灼熱の砂漠地帯から極寒の氷雪地帯まで、どんな場所でも走り抜け、無事に戻ってくる。「ランドクルーザー」は“地球上で最後に残る車”として、絶大な悪路走破性能が与えられている。

4950×1980×1870mmというサイズも、僻地まで人やものを安全に運ぶという機能に必要なものだと言えるだろう。

乗車人数は3列8人乗りと2列5人乗りの2種類があり、パワートレインは最高出力534kW (54.5ps)、最大トルク534 N•mを発生する 4.6L V8エンジンに6速ATが組み合わされる。

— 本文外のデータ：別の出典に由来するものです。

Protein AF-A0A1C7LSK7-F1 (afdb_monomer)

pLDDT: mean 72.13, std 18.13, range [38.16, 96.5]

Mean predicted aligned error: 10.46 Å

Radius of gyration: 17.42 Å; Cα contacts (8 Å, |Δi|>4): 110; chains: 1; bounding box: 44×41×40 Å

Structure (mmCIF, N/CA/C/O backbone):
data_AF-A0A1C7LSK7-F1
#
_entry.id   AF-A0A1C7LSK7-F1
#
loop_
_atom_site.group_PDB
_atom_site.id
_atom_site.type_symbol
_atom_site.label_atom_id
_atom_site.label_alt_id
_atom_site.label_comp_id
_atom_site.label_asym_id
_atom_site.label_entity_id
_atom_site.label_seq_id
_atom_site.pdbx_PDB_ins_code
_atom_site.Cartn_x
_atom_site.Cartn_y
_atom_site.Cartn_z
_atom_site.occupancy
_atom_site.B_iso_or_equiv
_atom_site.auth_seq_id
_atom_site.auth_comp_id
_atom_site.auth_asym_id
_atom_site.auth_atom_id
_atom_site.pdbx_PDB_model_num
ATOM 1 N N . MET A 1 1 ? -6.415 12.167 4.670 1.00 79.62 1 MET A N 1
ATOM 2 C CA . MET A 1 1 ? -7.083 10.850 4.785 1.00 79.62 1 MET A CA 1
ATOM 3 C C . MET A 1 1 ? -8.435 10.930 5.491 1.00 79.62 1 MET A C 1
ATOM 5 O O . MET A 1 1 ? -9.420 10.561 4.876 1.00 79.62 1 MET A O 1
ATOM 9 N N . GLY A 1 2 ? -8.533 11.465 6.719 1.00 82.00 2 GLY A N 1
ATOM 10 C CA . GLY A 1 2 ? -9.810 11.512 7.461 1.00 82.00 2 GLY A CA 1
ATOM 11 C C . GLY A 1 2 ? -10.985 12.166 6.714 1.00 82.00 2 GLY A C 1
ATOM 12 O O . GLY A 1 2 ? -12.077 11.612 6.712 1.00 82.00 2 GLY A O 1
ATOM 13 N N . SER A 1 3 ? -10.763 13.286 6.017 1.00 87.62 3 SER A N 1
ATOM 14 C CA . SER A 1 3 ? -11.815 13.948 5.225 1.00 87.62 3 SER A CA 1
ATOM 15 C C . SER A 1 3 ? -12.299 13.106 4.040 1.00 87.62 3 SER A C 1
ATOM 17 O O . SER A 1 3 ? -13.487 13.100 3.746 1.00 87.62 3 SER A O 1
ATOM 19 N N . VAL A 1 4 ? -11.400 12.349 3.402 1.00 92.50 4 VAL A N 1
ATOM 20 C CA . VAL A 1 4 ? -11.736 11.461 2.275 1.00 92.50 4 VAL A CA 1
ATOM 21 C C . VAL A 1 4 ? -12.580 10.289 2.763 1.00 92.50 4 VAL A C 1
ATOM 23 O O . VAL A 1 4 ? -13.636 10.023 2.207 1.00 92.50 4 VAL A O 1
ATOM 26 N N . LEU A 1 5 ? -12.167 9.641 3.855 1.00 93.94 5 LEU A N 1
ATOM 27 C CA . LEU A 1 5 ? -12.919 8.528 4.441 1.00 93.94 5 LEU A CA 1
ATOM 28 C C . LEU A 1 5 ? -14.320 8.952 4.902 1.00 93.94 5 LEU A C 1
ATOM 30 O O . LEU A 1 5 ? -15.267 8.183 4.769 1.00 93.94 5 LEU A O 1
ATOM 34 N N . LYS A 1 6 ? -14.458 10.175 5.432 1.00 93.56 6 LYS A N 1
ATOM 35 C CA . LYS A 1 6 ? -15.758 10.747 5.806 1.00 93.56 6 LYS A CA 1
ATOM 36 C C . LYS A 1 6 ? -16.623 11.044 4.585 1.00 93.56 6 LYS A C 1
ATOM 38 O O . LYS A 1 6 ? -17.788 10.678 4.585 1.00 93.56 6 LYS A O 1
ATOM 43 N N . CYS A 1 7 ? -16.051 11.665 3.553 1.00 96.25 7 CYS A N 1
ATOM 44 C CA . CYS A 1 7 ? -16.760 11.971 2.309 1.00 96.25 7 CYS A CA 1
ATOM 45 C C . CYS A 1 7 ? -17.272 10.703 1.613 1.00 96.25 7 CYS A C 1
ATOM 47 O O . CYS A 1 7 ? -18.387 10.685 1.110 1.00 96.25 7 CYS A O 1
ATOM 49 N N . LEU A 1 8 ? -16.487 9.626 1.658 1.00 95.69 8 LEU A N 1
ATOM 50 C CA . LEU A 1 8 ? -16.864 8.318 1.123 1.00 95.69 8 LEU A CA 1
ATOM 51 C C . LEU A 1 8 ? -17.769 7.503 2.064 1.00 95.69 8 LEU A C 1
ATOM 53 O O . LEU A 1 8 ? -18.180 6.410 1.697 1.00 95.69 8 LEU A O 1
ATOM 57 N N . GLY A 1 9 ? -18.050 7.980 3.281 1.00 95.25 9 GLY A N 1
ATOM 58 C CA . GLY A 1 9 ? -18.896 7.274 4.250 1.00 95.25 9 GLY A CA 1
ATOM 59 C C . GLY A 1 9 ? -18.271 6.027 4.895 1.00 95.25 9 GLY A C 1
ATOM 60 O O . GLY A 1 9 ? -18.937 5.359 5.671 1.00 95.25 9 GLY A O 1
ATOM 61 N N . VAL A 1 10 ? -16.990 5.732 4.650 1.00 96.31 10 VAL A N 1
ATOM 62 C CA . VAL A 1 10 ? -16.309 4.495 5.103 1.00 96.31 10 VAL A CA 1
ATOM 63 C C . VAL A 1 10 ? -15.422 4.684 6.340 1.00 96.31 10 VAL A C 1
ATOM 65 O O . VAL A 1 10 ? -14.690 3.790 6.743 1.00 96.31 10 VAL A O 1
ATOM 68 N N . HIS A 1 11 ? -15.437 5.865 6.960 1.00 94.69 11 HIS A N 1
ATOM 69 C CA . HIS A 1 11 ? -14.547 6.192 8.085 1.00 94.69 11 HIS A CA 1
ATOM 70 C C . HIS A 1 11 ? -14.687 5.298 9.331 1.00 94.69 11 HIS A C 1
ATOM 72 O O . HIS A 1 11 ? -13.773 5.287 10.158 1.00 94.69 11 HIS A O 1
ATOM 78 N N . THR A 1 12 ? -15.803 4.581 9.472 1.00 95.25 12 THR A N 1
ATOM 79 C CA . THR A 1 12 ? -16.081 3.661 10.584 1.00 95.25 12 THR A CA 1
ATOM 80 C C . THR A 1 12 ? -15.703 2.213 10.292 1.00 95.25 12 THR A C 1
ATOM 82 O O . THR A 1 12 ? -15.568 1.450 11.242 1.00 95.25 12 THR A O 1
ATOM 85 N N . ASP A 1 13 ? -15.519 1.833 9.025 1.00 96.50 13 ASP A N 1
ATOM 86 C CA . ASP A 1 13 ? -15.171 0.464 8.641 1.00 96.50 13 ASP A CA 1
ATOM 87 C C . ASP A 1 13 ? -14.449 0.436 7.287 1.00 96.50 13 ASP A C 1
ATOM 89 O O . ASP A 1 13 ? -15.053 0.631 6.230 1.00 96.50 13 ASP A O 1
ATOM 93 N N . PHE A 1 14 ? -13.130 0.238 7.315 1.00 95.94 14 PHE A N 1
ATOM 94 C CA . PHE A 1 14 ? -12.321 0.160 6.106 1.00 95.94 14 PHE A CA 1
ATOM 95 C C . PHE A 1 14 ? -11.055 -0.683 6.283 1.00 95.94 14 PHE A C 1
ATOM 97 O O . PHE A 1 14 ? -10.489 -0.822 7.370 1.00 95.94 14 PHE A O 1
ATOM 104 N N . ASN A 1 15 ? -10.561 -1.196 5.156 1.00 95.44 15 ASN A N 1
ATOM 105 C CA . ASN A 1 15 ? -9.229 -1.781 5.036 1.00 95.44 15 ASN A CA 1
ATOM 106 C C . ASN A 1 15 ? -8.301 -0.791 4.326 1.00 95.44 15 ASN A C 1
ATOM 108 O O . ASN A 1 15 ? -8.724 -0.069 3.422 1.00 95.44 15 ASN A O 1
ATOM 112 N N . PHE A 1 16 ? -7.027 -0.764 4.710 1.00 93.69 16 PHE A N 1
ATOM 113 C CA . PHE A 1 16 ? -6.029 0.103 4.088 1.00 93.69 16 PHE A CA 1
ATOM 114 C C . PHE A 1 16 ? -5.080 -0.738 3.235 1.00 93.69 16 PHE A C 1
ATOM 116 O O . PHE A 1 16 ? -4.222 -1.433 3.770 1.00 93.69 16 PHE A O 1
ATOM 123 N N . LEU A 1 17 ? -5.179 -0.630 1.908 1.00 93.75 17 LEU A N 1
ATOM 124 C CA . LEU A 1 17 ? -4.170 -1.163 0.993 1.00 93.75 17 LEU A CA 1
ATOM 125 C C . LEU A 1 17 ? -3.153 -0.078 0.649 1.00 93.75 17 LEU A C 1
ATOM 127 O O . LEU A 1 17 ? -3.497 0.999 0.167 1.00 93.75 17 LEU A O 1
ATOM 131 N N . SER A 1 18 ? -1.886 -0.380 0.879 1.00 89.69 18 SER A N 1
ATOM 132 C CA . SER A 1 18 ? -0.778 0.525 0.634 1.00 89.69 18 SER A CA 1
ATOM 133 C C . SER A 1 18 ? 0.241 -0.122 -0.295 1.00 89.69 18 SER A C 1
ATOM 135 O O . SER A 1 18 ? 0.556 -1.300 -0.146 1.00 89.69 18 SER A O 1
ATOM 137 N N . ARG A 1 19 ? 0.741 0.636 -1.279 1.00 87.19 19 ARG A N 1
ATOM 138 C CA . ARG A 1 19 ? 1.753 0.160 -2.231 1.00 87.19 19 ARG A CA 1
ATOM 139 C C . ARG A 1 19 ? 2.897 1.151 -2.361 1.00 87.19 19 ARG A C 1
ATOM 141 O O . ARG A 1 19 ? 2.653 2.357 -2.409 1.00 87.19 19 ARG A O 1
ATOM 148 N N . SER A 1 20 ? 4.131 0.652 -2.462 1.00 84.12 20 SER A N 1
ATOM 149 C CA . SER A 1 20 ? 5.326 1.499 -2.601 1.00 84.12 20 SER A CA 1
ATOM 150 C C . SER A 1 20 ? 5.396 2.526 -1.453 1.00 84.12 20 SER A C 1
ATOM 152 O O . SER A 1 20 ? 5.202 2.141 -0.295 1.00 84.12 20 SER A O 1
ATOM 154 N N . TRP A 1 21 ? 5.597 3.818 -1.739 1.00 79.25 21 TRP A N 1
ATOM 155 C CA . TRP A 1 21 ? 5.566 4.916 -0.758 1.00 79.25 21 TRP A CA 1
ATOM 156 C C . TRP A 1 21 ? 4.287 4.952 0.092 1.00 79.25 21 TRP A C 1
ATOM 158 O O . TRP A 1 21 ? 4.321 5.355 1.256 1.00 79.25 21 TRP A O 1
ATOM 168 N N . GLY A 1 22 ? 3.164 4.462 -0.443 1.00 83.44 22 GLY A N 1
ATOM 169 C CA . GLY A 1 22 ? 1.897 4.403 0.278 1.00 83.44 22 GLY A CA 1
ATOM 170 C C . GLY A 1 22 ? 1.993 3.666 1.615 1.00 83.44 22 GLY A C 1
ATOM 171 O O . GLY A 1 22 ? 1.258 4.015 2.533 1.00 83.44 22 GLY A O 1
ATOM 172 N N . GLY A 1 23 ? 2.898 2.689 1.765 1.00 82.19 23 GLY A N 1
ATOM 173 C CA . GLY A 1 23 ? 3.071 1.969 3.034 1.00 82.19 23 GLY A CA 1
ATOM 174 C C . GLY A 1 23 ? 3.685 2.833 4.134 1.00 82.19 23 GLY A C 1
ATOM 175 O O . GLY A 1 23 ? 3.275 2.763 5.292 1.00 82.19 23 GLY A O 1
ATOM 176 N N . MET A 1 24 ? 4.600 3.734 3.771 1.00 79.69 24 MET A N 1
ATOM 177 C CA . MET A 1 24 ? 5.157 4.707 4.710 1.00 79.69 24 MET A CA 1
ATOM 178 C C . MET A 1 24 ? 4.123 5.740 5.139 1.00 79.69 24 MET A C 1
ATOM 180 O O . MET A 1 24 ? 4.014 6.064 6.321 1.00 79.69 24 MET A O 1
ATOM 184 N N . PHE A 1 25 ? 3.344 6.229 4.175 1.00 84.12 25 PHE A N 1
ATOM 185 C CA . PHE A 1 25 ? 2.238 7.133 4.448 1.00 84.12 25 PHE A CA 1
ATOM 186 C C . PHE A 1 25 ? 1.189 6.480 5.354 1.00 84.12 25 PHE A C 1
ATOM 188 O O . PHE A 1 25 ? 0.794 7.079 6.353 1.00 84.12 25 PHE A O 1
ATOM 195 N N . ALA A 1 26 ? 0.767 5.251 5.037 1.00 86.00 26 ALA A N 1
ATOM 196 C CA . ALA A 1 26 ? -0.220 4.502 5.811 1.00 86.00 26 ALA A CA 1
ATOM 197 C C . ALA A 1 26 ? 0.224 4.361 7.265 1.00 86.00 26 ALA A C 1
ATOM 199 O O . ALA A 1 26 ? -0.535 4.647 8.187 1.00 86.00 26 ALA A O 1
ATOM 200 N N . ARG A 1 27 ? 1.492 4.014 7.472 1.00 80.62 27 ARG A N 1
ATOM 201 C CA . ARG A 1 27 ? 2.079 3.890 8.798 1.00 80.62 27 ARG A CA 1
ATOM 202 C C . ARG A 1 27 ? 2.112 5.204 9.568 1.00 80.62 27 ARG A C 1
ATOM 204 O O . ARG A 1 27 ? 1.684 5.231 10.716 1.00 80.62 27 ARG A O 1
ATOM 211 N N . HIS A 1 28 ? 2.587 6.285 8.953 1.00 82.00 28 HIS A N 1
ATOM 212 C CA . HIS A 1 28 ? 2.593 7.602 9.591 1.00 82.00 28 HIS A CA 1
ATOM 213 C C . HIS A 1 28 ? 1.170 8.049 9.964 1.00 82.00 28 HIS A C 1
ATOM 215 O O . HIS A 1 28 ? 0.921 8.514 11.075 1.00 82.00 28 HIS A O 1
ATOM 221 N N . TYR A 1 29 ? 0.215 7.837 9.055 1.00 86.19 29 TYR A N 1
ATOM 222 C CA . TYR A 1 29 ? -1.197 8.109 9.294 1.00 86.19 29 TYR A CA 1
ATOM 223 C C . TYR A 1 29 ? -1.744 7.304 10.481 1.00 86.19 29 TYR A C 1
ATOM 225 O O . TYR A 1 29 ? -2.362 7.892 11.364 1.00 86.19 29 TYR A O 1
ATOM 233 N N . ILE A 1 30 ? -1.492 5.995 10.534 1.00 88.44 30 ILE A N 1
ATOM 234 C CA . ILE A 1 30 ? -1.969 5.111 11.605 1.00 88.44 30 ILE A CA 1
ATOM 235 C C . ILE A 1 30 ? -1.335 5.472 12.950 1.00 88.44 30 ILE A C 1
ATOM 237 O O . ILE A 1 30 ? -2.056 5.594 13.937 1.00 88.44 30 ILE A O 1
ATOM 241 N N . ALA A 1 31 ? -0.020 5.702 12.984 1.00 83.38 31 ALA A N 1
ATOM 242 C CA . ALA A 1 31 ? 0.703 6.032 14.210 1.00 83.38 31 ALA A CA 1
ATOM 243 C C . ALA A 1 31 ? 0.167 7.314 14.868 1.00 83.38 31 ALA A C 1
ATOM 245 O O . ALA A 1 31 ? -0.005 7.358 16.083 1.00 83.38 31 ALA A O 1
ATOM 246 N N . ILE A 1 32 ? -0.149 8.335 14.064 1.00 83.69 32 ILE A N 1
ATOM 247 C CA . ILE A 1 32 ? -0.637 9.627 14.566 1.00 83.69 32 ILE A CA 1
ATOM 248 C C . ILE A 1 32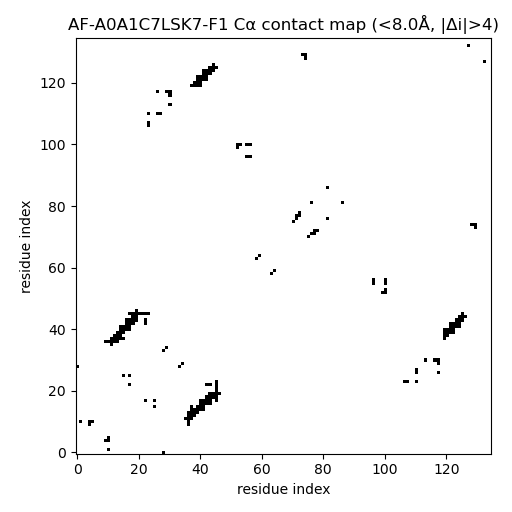 ? -2.143 9.614 14.828 1.00 83.69 32 ILE A C 1
ATOM 250 O O . ILE A 1 32 ? -2.614 10.245 15.769 1.00 83.69 32 ILE A O 1
ATOM 254 N N . ARG A 1 33 ? -2.929 8.970 13.959 1.00 87.56 33 ARG A N 1
ATOM 255 C CA . ARG A 1 33 ? -4.392 9.118 13.962 1.00 87.56 33 ARG A CA 1
ATOM 256 C C . ARG A 1 33 ? -5.133 7.974 14.629 1.00 87.56 33 ARG A C 1
ATOM 258 O O . ARG A 1 33 ? -6.299 8.185 14.944 1.00 87.56 33 ARG A O 1
ATOM 265 N N . ARG A 1 34 ? -4.501 6.803 14.784 1.00 88.38 34 ARG A N 1
ATOM 266 C CA . ARG A 1 34 ? -5.080 5.571 15.352 1.00 88.38 34 ARG A CA 1
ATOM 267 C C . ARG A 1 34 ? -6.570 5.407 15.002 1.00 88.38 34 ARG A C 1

4WDはモードセレクタースイッチで、ロック、ロック&ダート、モーグル、ルーズロック、マッド&サンドから制御を選べるマルチテレインセレクトを搭載する。

そして悪路走行中は前後左右につく4つのカメラがとらえる映像でドライバーの死角になりやすい車両周辺の路面状況を確認できるマルチテレインモニターも備わっている。

シートは2列目にスライド機構やチップアップ機構を設け、3列目までゆったり座ったりたくさんの荷物を運べるよう豊富なシートアレンジを実現。フロントシートにはシートヒーター+シートベンチレーション、2列目シート左右にはシートヒーターを搭載した。

2015年8月のマイナーチェンジでは、歩行者検知機能付きプリクラッシュセーフティやレーダークルーズコントロールなどの先進安全装備が備わった。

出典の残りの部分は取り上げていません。